→ **REQUIRED WORK**:
In the listing below, find the line containing "ATOM 73 N N" and the line containing "ATOM 82 C C". Repeat exactly those two lines and every line between them, nothing more.

━━ DATA PROVIDED ━━

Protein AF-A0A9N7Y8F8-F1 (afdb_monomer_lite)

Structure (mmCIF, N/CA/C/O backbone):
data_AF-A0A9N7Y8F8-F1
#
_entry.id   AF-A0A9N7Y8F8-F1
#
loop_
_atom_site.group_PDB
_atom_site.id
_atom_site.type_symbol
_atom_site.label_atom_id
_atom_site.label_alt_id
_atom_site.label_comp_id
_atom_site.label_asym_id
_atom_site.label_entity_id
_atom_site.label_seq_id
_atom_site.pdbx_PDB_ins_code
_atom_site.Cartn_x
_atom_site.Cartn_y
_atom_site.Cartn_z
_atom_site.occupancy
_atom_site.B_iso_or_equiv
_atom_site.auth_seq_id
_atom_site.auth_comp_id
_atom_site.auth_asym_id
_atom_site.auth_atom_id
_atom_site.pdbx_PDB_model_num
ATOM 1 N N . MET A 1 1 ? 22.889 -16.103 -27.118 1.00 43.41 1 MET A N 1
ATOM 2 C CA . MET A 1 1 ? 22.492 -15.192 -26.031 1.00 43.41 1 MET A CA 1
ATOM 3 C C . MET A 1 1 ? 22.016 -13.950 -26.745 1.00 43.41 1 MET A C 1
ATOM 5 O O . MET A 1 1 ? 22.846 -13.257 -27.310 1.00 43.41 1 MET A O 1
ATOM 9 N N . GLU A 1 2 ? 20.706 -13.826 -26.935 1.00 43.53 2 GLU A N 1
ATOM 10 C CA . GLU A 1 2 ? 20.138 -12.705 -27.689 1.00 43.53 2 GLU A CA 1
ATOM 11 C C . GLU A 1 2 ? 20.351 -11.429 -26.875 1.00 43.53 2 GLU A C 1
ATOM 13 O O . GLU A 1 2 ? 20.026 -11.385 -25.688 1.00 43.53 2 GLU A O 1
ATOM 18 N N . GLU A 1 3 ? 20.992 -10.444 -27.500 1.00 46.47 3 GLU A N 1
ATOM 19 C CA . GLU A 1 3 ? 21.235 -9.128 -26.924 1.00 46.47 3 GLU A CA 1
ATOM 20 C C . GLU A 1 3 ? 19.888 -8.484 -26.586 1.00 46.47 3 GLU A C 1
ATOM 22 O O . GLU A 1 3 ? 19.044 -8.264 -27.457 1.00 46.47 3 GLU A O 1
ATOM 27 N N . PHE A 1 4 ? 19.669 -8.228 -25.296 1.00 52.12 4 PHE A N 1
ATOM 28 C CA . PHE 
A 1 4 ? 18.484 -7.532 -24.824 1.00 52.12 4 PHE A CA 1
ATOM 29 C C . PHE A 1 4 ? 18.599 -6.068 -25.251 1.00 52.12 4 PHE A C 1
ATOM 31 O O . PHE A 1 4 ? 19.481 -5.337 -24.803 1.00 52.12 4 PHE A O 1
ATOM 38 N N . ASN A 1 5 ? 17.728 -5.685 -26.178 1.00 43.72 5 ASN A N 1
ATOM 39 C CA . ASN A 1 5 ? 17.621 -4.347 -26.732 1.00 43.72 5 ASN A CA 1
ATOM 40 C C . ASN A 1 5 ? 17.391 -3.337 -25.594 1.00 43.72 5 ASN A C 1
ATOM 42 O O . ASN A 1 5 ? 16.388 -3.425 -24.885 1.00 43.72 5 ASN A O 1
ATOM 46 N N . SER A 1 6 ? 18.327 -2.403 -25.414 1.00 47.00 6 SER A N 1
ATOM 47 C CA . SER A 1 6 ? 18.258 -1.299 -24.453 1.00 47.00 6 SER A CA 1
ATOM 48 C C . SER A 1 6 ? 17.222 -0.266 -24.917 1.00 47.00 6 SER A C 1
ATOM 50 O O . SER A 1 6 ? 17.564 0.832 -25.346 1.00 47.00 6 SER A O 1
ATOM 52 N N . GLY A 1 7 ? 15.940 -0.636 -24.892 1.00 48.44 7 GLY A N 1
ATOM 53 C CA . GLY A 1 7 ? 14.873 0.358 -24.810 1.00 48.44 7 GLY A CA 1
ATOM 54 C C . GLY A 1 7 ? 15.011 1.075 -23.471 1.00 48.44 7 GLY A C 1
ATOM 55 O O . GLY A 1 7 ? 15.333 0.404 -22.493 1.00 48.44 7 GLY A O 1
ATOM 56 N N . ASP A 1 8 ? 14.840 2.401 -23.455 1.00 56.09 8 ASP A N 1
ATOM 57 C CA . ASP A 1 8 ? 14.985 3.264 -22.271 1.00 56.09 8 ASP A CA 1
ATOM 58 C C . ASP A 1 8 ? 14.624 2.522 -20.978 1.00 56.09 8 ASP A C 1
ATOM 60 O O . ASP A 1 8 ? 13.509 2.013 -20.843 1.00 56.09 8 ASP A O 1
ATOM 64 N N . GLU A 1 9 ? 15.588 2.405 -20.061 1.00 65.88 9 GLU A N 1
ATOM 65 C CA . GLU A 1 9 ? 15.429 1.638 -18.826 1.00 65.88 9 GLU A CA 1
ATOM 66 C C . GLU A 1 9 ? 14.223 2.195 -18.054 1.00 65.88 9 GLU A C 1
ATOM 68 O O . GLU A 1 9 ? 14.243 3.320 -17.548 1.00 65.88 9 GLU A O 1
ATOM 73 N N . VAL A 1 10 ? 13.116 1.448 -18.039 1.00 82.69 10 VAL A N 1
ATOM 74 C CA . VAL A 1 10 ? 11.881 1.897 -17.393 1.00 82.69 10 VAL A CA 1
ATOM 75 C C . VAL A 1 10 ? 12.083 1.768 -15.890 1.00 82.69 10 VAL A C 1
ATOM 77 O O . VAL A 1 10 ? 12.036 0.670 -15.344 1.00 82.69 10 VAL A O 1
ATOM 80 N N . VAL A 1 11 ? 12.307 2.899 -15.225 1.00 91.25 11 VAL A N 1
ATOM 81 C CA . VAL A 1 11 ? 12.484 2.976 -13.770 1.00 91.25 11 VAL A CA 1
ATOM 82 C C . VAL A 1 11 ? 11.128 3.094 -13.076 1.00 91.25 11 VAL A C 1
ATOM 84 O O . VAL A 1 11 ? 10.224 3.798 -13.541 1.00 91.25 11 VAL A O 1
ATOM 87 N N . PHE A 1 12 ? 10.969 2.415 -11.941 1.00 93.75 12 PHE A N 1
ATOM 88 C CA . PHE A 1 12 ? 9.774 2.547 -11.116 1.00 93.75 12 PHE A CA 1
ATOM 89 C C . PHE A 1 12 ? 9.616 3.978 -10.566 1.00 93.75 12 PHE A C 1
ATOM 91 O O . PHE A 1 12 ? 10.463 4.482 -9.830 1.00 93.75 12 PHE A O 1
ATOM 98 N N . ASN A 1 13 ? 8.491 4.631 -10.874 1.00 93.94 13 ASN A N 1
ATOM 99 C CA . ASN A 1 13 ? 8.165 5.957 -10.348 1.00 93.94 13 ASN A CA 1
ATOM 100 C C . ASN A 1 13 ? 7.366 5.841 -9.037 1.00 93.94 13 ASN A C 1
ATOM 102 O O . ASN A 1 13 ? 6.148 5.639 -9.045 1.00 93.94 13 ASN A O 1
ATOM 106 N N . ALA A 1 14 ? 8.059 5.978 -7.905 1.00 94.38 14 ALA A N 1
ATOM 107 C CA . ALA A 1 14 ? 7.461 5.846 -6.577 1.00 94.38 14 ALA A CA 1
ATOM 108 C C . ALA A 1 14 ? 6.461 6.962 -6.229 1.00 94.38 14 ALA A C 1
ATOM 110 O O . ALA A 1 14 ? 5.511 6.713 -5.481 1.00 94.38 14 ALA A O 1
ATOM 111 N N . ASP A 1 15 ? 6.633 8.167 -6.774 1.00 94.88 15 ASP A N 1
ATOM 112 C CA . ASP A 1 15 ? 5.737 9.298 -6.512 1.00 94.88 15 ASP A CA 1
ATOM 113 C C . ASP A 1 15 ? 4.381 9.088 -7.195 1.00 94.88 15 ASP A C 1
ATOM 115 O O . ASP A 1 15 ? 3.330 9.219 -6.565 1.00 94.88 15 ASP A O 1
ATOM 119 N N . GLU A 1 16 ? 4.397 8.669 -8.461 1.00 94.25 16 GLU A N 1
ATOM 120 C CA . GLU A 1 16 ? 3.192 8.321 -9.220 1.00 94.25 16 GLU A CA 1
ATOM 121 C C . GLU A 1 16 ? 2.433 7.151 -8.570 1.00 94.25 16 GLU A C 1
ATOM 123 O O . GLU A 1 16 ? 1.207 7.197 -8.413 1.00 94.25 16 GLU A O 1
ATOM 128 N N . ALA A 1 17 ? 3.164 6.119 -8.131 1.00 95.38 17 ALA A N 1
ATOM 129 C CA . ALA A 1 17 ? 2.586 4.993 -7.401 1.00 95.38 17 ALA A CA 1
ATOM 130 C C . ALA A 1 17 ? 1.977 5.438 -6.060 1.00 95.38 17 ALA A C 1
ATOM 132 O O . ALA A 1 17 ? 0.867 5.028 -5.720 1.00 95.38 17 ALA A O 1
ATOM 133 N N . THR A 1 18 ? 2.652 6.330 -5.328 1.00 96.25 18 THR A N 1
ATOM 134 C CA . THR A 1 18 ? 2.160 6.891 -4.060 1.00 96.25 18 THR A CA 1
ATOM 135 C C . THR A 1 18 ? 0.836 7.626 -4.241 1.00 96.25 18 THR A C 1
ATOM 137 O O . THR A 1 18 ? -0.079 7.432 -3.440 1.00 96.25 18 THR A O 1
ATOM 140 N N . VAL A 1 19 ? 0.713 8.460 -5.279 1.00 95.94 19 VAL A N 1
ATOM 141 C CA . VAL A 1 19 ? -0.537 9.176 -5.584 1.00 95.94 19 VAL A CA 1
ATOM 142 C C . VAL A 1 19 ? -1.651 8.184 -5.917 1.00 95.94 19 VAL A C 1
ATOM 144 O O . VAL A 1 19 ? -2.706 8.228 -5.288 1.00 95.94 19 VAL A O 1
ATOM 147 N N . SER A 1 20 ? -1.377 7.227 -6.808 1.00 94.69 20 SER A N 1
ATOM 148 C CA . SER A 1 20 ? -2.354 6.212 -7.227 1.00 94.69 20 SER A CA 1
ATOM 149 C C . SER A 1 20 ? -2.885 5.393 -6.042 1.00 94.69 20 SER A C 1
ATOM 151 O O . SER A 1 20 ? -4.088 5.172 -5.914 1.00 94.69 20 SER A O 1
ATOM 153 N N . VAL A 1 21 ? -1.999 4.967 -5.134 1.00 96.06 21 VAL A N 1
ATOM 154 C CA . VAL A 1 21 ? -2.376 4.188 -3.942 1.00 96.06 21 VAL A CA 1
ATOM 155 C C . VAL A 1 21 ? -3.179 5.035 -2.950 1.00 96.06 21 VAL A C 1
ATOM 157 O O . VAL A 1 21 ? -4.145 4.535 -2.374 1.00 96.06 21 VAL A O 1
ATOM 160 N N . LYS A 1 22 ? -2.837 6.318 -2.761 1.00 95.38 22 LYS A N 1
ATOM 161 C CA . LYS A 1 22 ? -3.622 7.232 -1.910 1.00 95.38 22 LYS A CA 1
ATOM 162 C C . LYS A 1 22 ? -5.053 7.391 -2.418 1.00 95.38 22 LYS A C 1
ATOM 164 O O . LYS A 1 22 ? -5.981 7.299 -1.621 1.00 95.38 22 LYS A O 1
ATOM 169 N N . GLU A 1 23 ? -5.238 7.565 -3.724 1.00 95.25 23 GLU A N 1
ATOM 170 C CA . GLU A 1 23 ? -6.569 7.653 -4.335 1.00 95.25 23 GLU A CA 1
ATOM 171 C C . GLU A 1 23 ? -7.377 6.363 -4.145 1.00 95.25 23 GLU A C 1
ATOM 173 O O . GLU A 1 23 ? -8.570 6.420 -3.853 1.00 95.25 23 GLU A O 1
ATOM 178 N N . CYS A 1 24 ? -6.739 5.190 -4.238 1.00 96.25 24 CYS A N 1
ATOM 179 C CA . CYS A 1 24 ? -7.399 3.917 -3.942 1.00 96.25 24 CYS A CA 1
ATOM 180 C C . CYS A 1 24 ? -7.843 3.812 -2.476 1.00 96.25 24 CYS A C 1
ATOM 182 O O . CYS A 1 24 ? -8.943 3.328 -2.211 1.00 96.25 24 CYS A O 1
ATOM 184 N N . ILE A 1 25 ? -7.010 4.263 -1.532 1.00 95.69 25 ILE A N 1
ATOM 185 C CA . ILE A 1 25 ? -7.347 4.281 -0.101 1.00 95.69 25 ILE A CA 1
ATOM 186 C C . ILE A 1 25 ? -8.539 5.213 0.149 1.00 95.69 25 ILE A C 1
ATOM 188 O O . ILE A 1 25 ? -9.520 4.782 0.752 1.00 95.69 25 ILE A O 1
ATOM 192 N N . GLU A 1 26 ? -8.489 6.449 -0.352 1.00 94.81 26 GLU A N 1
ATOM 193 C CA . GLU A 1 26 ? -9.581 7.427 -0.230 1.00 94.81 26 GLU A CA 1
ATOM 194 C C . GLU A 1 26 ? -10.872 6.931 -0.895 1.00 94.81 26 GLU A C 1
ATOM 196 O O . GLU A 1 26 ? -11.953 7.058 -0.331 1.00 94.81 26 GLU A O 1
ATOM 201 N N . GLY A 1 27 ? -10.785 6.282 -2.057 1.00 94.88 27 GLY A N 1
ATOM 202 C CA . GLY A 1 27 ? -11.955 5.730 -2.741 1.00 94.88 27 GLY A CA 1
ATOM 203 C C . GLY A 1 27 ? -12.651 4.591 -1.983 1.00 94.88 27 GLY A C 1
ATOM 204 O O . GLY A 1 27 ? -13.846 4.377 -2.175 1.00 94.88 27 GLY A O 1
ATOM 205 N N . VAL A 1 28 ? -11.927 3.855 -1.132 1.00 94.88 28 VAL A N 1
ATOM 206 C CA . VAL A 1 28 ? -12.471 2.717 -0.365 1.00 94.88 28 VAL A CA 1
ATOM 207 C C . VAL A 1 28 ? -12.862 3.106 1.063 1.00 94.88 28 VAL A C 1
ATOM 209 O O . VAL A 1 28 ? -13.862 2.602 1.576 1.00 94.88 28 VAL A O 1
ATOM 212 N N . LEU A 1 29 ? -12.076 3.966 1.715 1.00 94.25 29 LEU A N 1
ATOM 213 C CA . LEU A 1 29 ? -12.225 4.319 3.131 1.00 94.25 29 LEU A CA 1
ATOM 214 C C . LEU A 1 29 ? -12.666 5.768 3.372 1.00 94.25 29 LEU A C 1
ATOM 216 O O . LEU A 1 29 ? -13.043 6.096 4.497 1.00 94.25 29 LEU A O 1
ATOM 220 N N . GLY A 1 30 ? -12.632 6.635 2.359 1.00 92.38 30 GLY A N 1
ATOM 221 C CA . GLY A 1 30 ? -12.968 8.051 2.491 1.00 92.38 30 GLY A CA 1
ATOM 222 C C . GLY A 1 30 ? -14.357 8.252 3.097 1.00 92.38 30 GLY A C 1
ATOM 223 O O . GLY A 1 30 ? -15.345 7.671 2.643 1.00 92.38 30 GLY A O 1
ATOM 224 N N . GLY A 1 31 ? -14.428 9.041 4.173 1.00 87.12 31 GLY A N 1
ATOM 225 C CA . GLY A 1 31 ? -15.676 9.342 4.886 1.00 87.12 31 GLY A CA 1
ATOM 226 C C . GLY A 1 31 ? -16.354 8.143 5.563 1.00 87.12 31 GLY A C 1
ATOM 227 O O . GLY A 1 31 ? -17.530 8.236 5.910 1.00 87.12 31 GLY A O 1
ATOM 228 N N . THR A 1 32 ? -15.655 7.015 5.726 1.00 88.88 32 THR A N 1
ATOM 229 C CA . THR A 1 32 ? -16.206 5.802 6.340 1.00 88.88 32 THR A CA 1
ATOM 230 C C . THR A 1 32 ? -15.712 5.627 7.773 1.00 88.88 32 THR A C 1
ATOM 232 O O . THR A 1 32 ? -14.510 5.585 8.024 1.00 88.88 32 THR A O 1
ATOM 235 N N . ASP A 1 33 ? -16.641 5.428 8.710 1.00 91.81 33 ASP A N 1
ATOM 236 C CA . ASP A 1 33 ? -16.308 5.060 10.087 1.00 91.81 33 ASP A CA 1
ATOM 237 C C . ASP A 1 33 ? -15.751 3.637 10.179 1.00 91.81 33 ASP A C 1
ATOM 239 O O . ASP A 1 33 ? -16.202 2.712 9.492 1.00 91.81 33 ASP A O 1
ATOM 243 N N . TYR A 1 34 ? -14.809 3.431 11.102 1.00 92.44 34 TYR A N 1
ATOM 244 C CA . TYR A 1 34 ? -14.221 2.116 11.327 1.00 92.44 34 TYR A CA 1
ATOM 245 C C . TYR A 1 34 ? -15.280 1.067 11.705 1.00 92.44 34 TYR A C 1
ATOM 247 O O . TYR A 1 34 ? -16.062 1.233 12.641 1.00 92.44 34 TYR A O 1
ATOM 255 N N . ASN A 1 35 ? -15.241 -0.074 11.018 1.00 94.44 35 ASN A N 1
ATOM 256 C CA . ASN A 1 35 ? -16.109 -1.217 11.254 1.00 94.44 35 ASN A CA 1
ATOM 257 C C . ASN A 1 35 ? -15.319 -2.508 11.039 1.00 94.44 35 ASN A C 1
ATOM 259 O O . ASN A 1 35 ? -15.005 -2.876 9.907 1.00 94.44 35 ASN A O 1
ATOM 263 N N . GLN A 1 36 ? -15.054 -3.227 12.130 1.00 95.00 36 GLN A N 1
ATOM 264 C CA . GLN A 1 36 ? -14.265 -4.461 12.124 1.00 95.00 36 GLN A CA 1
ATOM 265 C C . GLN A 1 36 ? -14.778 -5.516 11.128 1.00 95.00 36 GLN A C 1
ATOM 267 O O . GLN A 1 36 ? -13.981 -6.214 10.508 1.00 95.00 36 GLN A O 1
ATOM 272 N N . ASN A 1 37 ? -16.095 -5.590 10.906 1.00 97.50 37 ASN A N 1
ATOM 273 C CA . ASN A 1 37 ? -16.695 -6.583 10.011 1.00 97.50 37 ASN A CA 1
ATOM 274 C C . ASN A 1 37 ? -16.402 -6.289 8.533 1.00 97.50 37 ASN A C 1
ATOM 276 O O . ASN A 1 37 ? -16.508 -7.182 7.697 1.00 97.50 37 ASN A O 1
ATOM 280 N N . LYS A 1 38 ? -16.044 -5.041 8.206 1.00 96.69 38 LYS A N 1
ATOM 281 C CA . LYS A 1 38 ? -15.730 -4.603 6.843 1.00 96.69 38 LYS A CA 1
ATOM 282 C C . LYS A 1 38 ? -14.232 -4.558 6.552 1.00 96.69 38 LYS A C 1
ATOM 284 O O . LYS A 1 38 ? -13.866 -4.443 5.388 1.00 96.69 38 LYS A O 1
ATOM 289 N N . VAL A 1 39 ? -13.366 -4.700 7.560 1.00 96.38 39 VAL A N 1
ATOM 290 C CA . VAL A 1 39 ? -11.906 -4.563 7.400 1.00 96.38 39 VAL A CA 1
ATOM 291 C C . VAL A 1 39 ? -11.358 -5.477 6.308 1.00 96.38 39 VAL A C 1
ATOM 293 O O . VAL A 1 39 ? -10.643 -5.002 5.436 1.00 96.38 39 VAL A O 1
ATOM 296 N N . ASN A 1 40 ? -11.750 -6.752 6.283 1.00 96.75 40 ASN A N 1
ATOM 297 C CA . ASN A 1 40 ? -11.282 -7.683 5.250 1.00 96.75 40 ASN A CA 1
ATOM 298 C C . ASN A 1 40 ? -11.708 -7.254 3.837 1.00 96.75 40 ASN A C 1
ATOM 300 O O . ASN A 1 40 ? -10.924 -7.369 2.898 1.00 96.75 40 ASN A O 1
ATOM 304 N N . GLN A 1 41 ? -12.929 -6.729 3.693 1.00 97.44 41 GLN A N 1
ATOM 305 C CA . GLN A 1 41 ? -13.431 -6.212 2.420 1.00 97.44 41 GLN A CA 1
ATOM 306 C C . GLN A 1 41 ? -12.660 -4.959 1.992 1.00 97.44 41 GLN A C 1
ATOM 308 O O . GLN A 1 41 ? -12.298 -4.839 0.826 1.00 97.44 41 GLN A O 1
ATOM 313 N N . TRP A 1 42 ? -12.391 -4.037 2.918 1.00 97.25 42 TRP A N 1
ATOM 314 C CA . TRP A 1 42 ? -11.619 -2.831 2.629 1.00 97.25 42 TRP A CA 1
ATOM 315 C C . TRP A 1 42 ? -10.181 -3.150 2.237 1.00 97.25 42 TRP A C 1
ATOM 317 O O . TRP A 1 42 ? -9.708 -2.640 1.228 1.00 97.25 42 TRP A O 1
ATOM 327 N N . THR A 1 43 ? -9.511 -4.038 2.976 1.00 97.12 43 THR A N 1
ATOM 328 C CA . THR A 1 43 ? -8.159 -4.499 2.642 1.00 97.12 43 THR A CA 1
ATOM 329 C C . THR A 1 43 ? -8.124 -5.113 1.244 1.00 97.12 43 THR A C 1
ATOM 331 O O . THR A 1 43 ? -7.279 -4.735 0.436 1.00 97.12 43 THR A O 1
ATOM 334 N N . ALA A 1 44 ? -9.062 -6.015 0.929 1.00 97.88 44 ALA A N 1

━━━

→ **RESPONSE FOR THIS EXERCISE**:
ATOM 73 N N . VAL A 1 10 ? 13.116 1.448 -18.039 1.00 82.69 10 VAL A N 1
ATOM 74 C CA . VAL A 1 10 ? 11.881 1.897 -17.393 1.00 82.69 10 VAL A CA 1
ATOM 75 C C . VAL A 1 10 ? 12.083 1.768 -15.890 1.00 82.69 10 VAL A C 1
ATOM 77 O O . VAL A 1 10 ? 12.036 0.670 -15.344 1.00 82.69 10 VAL A O 1
ATOM 80 N N . VAL A 1 11 ? 12.307 2.899 -15.225 1.00 91.25 11 VAL A N 1
ATOM 81 C CA . VAL A 1 11 ? 12.484 2.976 -13.770 1.00 91.25 11 VAL A CA 1
ATOM 82 C C . VAL A 1 11 ? 11.128 3.094 -13.076 1.00 91.25 11 VAL A C 1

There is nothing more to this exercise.